Repeat precisely the span of lines below that opens with the line containing "ATOM 221 C CA" and closes with the line containing "ATOM 261 C CA", both included.

*Source records*
· · ·

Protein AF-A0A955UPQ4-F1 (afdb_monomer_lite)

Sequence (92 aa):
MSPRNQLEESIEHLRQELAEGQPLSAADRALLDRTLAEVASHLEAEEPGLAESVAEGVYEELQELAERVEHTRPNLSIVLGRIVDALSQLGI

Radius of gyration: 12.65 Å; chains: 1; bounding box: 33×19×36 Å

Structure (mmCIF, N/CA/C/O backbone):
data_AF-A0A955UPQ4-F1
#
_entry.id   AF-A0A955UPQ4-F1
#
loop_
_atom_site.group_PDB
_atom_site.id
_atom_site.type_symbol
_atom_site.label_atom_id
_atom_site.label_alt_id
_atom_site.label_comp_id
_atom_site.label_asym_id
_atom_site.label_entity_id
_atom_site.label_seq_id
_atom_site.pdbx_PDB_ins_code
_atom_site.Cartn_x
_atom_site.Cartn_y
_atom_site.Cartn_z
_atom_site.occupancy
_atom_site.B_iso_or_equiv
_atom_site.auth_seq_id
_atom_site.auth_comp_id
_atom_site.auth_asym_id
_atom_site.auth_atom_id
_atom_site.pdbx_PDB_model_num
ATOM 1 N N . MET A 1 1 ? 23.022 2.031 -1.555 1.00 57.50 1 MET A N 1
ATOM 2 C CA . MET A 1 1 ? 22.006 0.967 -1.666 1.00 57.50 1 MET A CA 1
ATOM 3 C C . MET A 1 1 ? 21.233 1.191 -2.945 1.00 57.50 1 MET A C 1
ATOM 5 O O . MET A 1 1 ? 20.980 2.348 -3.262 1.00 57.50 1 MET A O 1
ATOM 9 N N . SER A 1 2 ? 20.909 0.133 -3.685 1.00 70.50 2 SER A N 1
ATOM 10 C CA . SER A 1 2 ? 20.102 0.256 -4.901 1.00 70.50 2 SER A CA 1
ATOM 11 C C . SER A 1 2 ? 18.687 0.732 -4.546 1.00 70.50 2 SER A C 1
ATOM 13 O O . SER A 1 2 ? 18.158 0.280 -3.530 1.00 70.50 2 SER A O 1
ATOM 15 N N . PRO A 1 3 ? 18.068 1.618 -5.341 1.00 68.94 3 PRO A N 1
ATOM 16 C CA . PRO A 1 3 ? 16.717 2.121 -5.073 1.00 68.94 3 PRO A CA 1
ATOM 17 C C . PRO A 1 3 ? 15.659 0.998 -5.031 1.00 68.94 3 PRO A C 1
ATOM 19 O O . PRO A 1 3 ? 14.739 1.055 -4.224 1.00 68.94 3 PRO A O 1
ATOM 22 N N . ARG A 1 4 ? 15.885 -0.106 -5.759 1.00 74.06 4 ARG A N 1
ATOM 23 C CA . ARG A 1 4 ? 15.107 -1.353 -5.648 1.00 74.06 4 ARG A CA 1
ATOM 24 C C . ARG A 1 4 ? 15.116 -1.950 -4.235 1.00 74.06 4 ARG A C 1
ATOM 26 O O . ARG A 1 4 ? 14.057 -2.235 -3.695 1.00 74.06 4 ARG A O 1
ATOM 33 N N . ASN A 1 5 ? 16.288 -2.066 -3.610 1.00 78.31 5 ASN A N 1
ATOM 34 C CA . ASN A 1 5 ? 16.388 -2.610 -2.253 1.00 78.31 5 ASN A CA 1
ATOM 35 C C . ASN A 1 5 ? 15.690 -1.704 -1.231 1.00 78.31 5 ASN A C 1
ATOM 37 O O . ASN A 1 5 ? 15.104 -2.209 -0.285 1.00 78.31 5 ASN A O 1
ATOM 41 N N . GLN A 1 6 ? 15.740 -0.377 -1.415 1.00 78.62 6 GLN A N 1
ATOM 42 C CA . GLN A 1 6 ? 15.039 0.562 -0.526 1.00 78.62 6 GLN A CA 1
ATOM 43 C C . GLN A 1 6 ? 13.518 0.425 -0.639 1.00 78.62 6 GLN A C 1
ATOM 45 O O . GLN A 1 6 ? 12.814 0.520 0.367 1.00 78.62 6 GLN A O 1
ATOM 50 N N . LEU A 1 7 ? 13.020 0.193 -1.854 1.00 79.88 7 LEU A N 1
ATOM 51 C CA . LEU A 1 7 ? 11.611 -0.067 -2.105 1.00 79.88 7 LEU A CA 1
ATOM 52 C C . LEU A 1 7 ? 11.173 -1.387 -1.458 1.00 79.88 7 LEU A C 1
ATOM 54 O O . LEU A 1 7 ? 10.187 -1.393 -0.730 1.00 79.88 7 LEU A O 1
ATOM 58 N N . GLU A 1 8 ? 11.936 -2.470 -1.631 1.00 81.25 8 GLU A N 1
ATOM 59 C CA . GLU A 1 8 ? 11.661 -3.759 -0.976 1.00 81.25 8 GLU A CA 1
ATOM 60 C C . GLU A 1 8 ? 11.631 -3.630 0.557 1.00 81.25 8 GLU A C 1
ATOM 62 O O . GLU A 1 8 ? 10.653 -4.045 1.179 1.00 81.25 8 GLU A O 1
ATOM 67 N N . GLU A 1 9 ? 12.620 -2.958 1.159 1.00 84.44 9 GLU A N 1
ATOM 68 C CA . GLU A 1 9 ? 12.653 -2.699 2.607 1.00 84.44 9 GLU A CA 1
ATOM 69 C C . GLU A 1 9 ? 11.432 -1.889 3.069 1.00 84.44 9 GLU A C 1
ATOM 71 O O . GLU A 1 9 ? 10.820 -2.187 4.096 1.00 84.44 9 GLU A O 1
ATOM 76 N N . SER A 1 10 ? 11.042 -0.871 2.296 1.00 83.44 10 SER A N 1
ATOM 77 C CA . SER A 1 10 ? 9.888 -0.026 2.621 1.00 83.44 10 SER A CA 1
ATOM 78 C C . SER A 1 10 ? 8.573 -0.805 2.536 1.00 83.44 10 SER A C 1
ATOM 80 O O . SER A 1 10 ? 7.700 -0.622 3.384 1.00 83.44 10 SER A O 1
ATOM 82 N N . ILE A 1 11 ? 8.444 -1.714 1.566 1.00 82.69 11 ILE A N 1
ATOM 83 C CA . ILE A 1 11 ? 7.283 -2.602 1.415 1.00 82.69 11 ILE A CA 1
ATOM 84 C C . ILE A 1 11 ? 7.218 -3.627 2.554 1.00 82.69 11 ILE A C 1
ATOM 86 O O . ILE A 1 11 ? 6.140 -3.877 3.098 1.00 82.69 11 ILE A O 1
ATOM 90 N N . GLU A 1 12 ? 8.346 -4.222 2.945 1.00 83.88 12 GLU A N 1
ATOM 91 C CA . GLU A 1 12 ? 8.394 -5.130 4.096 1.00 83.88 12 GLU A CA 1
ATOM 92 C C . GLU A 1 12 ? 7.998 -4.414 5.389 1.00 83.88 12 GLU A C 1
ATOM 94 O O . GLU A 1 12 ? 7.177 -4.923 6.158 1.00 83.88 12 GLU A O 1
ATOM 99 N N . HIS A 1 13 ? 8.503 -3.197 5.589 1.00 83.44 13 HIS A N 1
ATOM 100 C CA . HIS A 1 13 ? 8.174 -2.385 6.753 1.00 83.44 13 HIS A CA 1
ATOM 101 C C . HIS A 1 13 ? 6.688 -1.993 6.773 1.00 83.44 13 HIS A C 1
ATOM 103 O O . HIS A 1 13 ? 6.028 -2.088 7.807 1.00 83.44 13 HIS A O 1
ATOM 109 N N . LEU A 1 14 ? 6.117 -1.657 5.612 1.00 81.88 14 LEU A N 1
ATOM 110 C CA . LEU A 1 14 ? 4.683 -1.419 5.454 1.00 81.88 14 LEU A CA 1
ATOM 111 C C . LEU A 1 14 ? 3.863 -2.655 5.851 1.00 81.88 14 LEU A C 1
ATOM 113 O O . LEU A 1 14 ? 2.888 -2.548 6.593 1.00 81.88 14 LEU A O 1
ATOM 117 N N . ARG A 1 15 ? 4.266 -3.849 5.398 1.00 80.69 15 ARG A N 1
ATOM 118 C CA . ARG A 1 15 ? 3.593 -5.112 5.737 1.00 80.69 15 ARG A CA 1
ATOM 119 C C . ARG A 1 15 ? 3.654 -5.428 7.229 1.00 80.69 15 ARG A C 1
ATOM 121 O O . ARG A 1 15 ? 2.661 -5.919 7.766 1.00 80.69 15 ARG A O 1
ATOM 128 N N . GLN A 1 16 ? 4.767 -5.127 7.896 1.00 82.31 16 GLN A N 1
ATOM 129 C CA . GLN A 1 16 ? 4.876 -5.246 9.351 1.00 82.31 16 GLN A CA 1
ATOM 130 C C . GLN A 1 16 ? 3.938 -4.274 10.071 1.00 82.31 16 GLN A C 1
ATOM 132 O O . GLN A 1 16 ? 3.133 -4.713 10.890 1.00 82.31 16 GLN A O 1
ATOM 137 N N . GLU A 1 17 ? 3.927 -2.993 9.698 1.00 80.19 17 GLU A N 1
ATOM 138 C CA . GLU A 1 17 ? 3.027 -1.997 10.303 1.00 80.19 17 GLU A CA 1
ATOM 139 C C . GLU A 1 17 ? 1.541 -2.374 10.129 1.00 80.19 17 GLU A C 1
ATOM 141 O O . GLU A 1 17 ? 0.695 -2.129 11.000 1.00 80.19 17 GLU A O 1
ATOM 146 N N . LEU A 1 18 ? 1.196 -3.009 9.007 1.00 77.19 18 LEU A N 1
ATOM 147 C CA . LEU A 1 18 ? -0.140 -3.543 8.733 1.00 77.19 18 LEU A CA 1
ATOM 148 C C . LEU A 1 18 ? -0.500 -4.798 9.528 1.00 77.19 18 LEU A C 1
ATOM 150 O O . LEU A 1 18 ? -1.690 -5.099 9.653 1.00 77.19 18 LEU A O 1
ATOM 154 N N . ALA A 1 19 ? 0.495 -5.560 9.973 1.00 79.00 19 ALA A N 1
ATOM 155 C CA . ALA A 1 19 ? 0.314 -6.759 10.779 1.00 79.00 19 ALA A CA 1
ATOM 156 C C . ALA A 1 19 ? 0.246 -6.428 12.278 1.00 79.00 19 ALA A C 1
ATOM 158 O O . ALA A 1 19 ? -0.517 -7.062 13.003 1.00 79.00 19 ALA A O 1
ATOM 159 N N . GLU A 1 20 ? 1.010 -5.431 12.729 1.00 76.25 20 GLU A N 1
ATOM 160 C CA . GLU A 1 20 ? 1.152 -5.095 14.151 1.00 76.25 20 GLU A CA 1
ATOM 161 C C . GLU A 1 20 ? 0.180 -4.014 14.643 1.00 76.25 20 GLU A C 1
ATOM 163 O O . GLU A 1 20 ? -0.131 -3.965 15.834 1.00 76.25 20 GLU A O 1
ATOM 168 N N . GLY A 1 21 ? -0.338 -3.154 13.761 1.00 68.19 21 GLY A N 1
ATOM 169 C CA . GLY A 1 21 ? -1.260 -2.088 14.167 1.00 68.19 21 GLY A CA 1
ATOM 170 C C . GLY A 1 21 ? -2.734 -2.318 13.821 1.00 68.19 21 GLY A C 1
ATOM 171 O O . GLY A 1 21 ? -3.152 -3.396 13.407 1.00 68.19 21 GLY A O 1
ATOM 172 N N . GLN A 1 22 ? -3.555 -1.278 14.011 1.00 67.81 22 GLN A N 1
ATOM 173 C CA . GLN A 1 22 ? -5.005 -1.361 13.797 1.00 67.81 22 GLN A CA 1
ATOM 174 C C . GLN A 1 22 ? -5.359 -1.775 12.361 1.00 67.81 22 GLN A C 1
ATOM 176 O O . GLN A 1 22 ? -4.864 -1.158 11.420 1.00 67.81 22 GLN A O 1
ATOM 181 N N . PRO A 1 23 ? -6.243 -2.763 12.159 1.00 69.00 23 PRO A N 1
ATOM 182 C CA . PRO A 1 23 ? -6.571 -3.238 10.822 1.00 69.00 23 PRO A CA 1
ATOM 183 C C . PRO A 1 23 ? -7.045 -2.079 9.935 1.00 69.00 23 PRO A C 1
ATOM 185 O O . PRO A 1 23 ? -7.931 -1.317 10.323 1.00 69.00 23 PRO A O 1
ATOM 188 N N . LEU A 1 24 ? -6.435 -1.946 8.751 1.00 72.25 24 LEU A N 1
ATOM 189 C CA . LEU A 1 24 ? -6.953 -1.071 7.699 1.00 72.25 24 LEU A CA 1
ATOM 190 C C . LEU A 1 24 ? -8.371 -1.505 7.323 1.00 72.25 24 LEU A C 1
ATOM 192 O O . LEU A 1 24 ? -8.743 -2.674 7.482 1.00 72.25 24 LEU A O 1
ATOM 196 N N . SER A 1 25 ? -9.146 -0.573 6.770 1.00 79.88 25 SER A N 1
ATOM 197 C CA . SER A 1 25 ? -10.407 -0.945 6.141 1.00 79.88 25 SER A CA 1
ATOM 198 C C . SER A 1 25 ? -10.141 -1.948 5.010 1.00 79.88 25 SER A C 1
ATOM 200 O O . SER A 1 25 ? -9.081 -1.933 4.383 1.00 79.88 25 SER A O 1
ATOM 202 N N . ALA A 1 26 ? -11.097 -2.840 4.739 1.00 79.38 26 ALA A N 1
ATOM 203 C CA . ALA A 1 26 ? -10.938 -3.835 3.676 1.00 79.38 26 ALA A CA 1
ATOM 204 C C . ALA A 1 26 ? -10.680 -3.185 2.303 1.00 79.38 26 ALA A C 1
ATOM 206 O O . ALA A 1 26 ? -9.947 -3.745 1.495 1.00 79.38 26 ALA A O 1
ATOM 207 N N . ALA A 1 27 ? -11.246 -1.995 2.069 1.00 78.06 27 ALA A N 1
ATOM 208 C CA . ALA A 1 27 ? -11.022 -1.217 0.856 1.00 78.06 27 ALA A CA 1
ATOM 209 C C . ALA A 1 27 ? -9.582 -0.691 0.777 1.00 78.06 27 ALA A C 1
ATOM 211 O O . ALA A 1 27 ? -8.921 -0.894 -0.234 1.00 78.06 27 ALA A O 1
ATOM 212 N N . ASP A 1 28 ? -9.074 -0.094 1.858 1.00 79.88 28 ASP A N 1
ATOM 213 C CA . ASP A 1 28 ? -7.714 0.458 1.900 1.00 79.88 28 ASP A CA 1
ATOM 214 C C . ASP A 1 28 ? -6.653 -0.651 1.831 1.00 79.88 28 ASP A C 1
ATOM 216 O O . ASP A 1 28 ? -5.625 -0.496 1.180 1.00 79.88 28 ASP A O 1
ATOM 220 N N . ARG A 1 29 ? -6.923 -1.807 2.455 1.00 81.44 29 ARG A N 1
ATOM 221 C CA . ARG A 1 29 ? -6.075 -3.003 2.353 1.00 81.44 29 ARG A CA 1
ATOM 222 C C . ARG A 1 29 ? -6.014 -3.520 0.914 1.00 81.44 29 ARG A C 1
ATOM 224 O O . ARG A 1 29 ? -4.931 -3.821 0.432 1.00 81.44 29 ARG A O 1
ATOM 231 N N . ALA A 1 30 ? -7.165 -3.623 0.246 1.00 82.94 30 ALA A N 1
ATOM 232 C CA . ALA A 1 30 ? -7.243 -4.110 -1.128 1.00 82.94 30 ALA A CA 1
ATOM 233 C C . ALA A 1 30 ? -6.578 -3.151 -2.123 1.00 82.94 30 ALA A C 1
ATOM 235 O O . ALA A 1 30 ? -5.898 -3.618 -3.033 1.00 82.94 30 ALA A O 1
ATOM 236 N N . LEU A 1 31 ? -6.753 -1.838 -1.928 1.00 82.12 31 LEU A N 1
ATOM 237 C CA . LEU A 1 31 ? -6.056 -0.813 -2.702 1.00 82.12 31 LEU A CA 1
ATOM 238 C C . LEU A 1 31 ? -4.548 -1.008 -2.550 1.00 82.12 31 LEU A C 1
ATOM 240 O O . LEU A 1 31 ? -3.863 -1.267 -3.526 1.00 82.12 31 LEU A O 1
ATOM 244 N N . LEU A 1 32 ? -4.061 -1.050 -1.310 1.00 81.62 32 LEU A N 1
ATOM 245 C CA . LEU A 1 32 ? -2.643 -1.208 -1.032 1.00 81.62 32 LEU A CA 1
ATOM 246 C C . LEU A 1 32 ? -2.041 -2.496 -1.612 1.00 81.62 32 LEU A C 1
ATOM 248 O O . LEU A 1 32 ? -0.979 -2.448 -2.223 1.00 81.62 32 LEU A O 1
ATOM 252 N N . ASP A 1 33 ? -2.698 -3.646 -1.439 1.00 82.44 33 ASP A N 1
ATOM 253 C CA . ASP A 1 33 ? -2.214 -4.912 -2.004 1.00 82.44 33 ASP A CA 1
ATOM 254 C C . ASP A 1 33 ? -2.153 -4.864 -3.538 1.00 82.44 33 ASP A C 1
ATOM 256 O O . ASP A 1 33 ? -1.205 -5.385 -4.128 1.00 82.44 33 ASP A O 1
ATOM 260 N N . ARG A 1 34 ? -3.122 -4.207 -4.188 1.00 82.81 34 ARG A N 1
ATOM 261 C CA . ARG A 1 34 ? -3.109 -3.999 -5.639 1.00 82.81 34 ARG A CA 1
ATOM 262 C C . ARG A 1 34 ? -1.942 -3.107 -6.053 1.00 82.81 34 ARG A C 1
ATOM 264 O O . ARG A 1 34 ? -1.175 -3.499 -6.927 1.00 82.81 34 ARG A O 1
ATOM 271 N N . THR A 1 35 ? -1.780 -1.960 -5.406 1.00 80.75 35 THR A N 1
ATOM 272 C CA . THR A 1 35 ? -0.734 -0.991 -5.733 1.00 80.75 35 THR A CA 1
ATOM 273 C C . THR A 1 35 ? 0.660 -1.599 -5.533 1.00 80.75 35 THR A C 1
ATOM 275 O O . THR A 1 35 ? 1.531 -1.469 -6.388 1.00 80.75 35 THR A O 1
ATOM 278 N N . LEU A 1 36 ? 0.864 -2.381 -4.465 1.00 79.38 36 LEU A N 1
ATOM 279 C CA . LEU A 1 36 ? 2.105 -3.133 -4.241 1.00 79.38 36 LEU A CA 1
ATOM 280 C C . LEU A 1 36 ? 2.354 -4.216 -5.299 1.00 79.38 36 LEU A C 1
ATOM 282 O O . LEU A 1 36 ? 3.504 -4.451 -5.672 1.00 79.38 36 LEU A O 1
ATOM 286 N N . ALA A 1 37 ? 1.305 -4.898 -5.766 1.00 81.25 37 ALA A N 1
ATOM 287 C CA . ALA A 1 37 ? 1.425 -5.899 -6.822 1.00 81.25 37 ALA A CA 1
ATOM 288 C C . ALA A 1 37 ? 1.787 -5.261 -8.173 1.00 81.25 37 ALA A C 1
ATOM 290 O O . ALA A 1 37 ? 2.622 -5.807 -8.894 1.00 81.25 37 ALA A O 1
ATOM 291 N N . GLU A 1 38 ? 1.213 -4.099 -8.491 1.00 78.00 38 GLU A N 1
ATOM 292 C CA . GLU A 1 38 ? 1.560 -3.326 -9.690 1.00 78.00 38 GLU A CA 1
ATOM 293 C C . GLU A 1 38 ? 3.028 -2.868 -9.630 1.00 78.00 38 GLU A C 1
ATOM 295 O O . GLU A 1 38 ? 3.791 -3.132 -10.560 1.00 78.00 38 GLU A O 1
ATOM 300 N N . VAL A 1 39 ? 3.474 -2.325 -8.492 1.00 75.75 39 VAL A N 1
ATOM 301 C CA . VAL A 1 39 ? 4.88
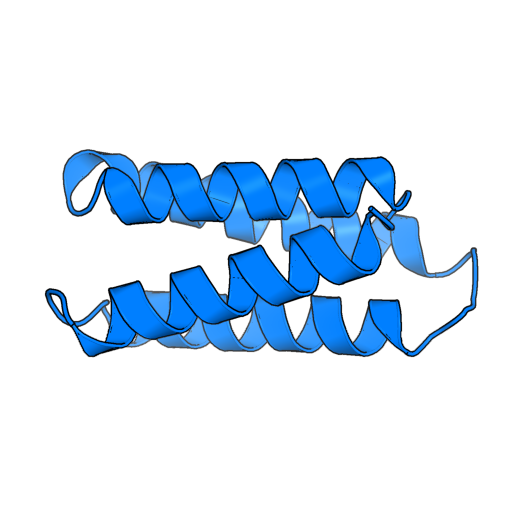4 -1.969 -8.250 1.00 75.75 39 VAL A CA 1
ATOM 302 C C . VAL A 1 39 ? 5.828 -3.164 -8.428 1.00 75.75 39 VAL A C 1
ATOM 304 O O . VAL A 1 39 ? 6.860 -3.049 -9.090 1.00 75.75 39 VAL A O 1
ATOM 307 N N . ALA A 1 40 ? 5.489 -4.326 -7.863 1.00 75.75 40 ALA A N 1
ATOM 308 C CA . ALA A 1 40 ? 6.301 -5.534 -8.000 1.00 75.75 40 ALA A CA 1
ATOM 309 C C . ALA A 1 40 ? 6.383 -6.004 -9.461 1.00 75.75 40 ALA A C 1
ATOM 311 O O . ALA A 1 40 ? 7.465 -6.343 -9.940 1.00 75.75 40 ALA A O 1
ATOM 312 N N 
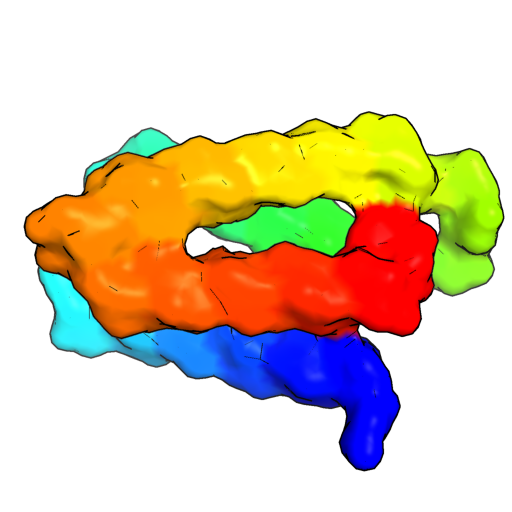. SER A 1 41 ? 5.263 -5.955 -10.186 1.00 75.12 41 SER A N 1
ATOM 313 C CA . SER A 1 41 ? 5.224 -6.291 -11.609 1.00 75.12 41 SER A CA 1
ATOM 314 C C . SER A 1 41 ? 6.096 -5.348 -12.443 1.00 75.12 41 SER A C 1
ATOM 316 O O . SER A 1 41 ? 6.727 -5.795 -13.398 1.00 75.12 41 SER A O 1
ATOM 318 N N . HIS A 1 42 ? 6.174 -4.066 -12.079 1.00 70.44 42 HIS A N 1
ATOM 319 C CA . HIS A 1 42 ? 7.056 -3.097 -12.733 1.00 70.44 42 HIS A CA 1
ATOM 320 C C . HIS A 1 42 ? 8.534 -3.300 -12.395 1.00 70.44 42 HIS A C 1
ATOM 322 O O . HIS A 1 42 ? 9.383 -3.156 -13.266 1.00 70.44 42 HIS A O 1
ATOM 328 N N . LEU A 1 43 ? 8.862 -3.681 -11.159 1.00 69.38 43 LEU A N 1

· · ·

*Task output*
ATOM 221 C CA . ARG A 1 29 ? -6.075 -3.003 2.353 1.00 81.44 29 ARG A CA 1
ATOM 222 C C . ARG A 1 29 ? -6.014 -3.520 0.914 1.00 81.44 29 ARG A C 1
ATOM 224 O O . ARG A 1 29 ? -4.931 -3.821 0.432 1.00 81.44 29 ARG A O 1
ATOM 231 N N . ALA A 1 30 ? -7.165 -3.623 0.246 1.00 82.94 30 ALA A N 1
ATOM 232 C CA . ALA A 1 30 ? -7.243 -4.110 -1.128 1.00 82.94 30 ALA A CA 1
ATOM 233 C C . ALA A 1 30 ? -6.578 -3.151 -2.123 1.00 82.94 30 ALA A C 1
ATOM 235 O O . ALA A 1 30 ? -5.898 -3.618 -3.033 1.00 82.94 30 ALA A O 1
ATOM 236 N N . LEU A 1 31 ? -6.753 -1.838 -1.928 1.00 82.12 31 LEU A N 1
ATOM 237 C CA . LEU A 1 31 ? -6.056 -0.813 -2.702 1.00 82.12 31 LEU A CA 1
ATOM 238 C C . LEU A 1 31 ? -4.548 -1.008 -2.550 1.00 82.12 31 LEU A C 1
ATOM 240 O O . LEU A 1 31 ? -3.863 -1.267 -3.526 1.00 82.12 31 LEU A O 1
ATOM 244 N N . LEU A 1 32 ? -4.061 -1.050 -1.310 1.00 81.62 32 LEU A N 1
ATOM 245 C CA . LEU A 1 32 ? -2.643 -1.208 -1.032 1.00 81.62 32 LEU A CA 1
ATOM 246 C C . LEU A 1 32 ? -2.041 -2.496 -1.612 1.00 81.62 32 LEU A C 1
ATOM 248 O O . LEU A 1 32 ? -0.979 -2.448 -2.223 1.00 81.62 32 LEU A O 1
ATOM 252 N N . ASP A 1 33 ? -2.698 -3.646 -1.439 1.00 82.44 33 ASP A N 1
ATOM 253 C CA . ASP A 1 33 ? -2.214 -4.912 -2.004 1.00 82.44 33 ASP A CA 1
ATOM 254 C C . ASP A 1 33 ? -2.153 -4.864 -3.538 1.00 82.44 33 ASP A C 1
ATOM 256 O O . ASP A 1 33 ? -1.205 -5.385 -4.128 1.00 82.44 33 ASP A O 1
ATOM 260 N N . ARG A 1 34 ? -3.122 -4.207 -4.188 1.00 82.81 34 ARG A N 1
ATOM 261 C CA . ARG A 1 34 ? -3.109 -3.999 -5.639 1.00 82.81 34 ARG A CA 1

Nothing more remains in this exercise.